Monday, February 07, 2005
Kludge works
The server that this site was being hosted on. The one that went down last month? Well, last week it was retrieved and left behind my cubicle with that neat Zen-like emptiness to it. I trotted it down to the data center at The Company, powered it up, and set it to constantly read from the harddrives as I suspected those were the failure point.

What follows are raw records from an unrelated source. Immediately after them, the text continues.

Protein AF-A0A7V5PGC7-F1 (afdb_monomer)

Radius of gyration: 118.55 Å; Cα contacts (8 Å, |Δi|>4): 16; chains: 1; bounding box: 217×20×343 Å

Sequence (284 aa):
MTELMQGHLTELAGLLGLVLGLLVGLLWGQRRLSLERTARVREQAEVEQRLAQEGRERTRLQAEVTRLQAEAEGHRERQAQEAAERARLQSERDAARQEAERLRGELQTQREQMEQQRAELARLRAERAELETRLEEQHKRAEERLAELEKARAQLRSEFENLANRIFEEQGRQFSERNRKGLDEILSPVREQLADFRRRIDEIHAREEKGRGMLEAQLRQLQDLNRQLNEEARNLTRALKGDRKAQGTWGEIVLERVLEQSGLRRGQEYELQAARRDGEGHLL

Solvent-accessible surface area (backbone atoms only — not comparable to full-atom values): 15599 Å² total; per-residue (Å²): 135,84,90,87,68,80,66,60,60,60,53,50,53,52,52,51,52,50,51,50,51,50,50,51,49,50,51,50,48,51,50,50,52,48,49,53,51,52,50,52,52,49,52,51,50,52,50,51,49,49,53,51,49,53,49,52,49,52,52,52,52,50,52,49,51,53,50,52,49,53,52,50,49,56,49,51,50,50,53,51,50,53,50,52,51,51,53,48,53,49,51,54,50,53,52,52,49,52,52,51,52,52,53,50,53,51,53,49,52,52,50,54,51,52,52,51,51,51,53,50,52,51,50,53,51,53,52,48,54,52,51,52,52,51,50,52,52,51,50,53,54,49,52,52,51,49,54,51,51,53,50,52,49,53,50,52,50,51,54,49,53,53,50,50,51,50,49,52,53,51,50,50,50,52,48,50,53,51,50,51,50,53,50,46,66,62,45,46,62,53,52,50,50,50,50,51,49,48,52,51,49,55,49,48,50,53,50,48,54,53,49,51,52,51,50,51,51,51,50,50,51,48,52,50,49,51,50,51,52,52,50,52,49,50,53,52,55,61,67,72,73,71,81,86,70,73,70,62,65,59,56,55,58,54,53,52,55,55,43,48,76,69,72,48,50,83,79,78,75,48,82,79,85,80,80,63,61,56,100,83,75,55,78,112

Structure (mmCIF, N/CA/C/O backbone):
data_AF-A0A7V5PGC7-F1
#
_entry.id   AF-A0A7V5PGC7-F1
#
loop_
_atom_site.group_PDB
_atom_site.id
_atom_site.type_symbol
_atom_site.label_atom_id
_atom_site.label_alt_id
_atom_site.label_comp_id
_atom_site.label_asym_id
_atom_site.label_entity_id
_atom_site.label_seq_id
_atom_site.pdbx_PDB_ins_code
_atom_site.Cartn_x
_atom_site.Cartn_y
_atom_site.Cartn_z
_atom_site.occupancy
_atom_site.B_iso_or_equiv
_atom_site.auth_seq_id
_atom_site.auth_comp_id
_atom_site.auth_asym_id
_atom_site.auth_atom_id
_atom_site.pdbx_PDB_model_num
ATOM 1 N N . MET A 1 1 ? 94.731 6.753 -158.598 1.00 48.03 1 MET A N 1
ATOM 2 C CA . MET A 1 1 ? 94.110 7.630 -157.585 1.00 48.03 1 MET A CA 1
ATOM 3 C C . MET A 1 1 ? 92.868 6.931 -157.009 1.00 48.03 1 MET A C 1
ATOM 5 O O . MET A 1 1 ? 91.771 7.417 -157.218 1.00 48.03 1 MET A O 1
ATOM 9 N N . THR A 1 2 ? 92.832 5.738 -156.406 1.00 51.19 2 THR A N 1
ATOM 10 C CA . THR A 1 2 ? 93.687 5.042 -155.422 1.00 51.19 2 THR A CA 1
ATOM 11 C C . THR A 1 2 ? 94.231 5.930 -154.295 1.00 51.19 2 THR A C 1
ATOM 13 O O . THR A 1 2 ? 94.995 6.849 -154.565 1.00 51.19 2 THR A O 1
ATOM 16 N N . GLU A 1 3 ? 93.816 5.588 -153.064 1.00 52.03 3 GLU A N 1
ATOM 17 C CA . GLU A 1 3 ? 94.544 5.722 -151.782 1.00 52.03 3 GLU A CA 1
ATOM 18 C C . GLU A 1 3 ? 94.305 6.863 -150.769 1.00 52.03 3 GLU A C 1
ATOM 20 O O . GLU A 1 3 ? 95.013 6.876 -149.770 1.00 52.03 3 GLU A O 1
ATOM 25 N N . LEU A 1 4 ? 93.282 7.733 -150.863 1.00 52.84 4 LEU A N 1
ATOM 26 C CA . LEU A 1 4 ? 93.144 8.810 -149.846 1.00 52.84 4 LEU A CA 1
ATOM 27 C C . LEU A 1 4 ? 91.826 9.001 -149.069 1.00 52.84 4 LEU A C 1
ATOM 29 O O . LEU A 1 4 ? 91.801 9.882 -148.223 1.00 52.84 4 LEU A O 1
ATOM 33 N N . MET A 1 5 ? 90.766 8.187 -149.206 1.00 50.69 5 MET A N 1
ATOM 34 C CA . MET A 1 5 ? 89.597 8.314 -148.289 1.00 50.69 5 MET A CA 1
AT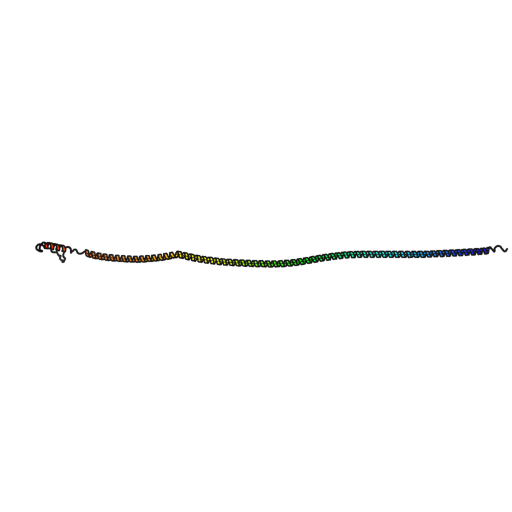OM 35 C C . MET A 1 5 ? 88.935 7.002 -147.824 1.00 50.69 5 MET A C 1
ATOM 37 O O . MET A 1 5 ? 87.828 7.029 -147.294 1.00 50.69 5 MET A O 1
ATOM 41 N N . GLN A 1 6 ? 89.608 5.850 -147.930 1.00 58.12 6 GLN A N 1
ATOM 42 C CA . GLN A 1 6 ? 89.147 4.621 -147.254 1.00 58.12 6 GLN A CA 1
ATOM 43 C C . GLN A 1 6 ? 89.434 4.608 -145.734 1.00 58.12 6 GLN A C 1
ATOM 45 O O . GLN A 1 6 ? 88.881 3.768 -145.034 1.00 58.12 6 GLN A O 1
ATOM 50 N N . GLY A 1 7 ? 90.206 5.568 -145.198 1.00 58.03 7 GLY A N 1
ATOM 51 C CA . GLY A 1 7 ? 90.469 5.699 -143.753 1.00 58.03 7 GLY A CA 1
ATOM 52 C C . GLY A 1 7 ? 89.316 6.301 -142.935 1.00 58.03 7 GLY A C 1
ATOM 53 O O . GLY A 1 7 ? 89.088 5.901 -141.798 1.00 58.03 7 GLY A O 1
ATOM 54 N N . HIS A 1 8 ? 88.513 7.198 -143.517 1.00 58.91 8 HIS A N 1
ATOM 55 C CA . HIS A 1 8 ? 87.476 7.911 -142.757 1.00 58.91 8 HIS A CA 1
ATOM 56 C C . HIS A 1 8 ? 86.202 7.085 -142.505 1.00 58.91 8 HIS A C 1
ATOM 58 O O . HIS A 1 8 ? 85.478 7.351 -141.549 1.00 58.91 8 HIS A O 1
ATOM 64 N N . LEU A 1 9 ? 85.921 6.055 -143.313 1.00 58.03 9 LEU A N 1
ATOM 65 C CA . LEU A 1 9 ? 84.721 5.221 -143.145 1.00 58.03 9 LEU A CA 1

Today I checked in on the server and found spewed all over the console window:
eth0: command 0x5800 did not complete! Status=0xffff eth0: Resetting the Tx ring pointer. NETDEV WATCHDOG: eth0: transmit timed out eth0: transmit timed out, tx_status ff status ffff. diagnostics: net ffff media ffff dma ffffffff. eth0: Transmitter encountered 16 collisions -- network cable problem? eth0: Interrupt posted but not delivered -- IRQ blocked by another device? Flags; bus-master 1, dirty 47985(1) current 48001(1) Transmit list ffffffff vs. f7cea240. eth0: command 0x3002 did not complete! Status=0xffff 0: @f7cea200 length 8000002a status 8000002a 1: @f7cea240 length 8000002a status 0000002a 2: @f7cea280 length 8000002a status 0000002a 3: @f7cea2c0 length 8000002a status 0000002a 4: @f7cea300 length 8000002a status 0000002a 5: @f7cea340 length 8000002a status 0000002a 6: @f7cea380 length 8000002a status 0000002a 7: @f7cea3c0 length 8000002a status 0000002a 8: @f7cea400 length 8000002a status 0000002a 9: @f7cea440 length 8000002a status 0000002a 10: @f7cea480 length 8000002a status 0000002a 11: @f7cea4c0 length 8000002a status 0000002a 12: @f7cea500 length 8000002a status 0000002a 13: @f7cea540 length 8000002a status 0000002a 14: @f7cea580 length 8000002a status 0000002a 15: @f7cea5c0 length 8000002a status 8000002a wait_on_irq, CPU 0: irq: 0 [ 0 0 ] bh: 1 [ 0 1 ] Stack dumps: CPU 1:00000000 00000000 00000000 00000000 00000000 00000000 00000000 00000000 00000000 00000000 00000000 00000000 00000000 00000000 00000000 00000000 00000000 00000000 00000000 00000000 00000000 00000000 00000000 00000000 Call Trace: CPU 0:c1f31f2c 00000000 00000000 ffffffff 00000000 c0109a5d c029d094 00000000 f6a2c000 c0108d22 00000000 c02c5ce4 c02001a4 ecf7a000 c1f31f98 c0115621 ecf7a000 f6a2c368 c02c5ce4 c1f31f8c c1f30664 c1f30000 c011c5cf f6a2c000 Call Trace: [<C0109A5D>] [<C0108D22>] [<C02001A4>] [<C0115621>] [<C011C5CF>] [<C0125234>] [<C0125070>] [<C0105000>] [<C010588B>] [<C0125070>]
eth0
, by the way, is the network interface.
The harddrives were still running the test I left them to, and no errors whatsoever. Dan, the network engineer, did admit to borrowing the network cable that was plugged into that server earlier this morning, and that was enough to trigger the slew of errors I saw (and I did thank him for doing that—otherwise I don't think I would have ever found what the problem might have been).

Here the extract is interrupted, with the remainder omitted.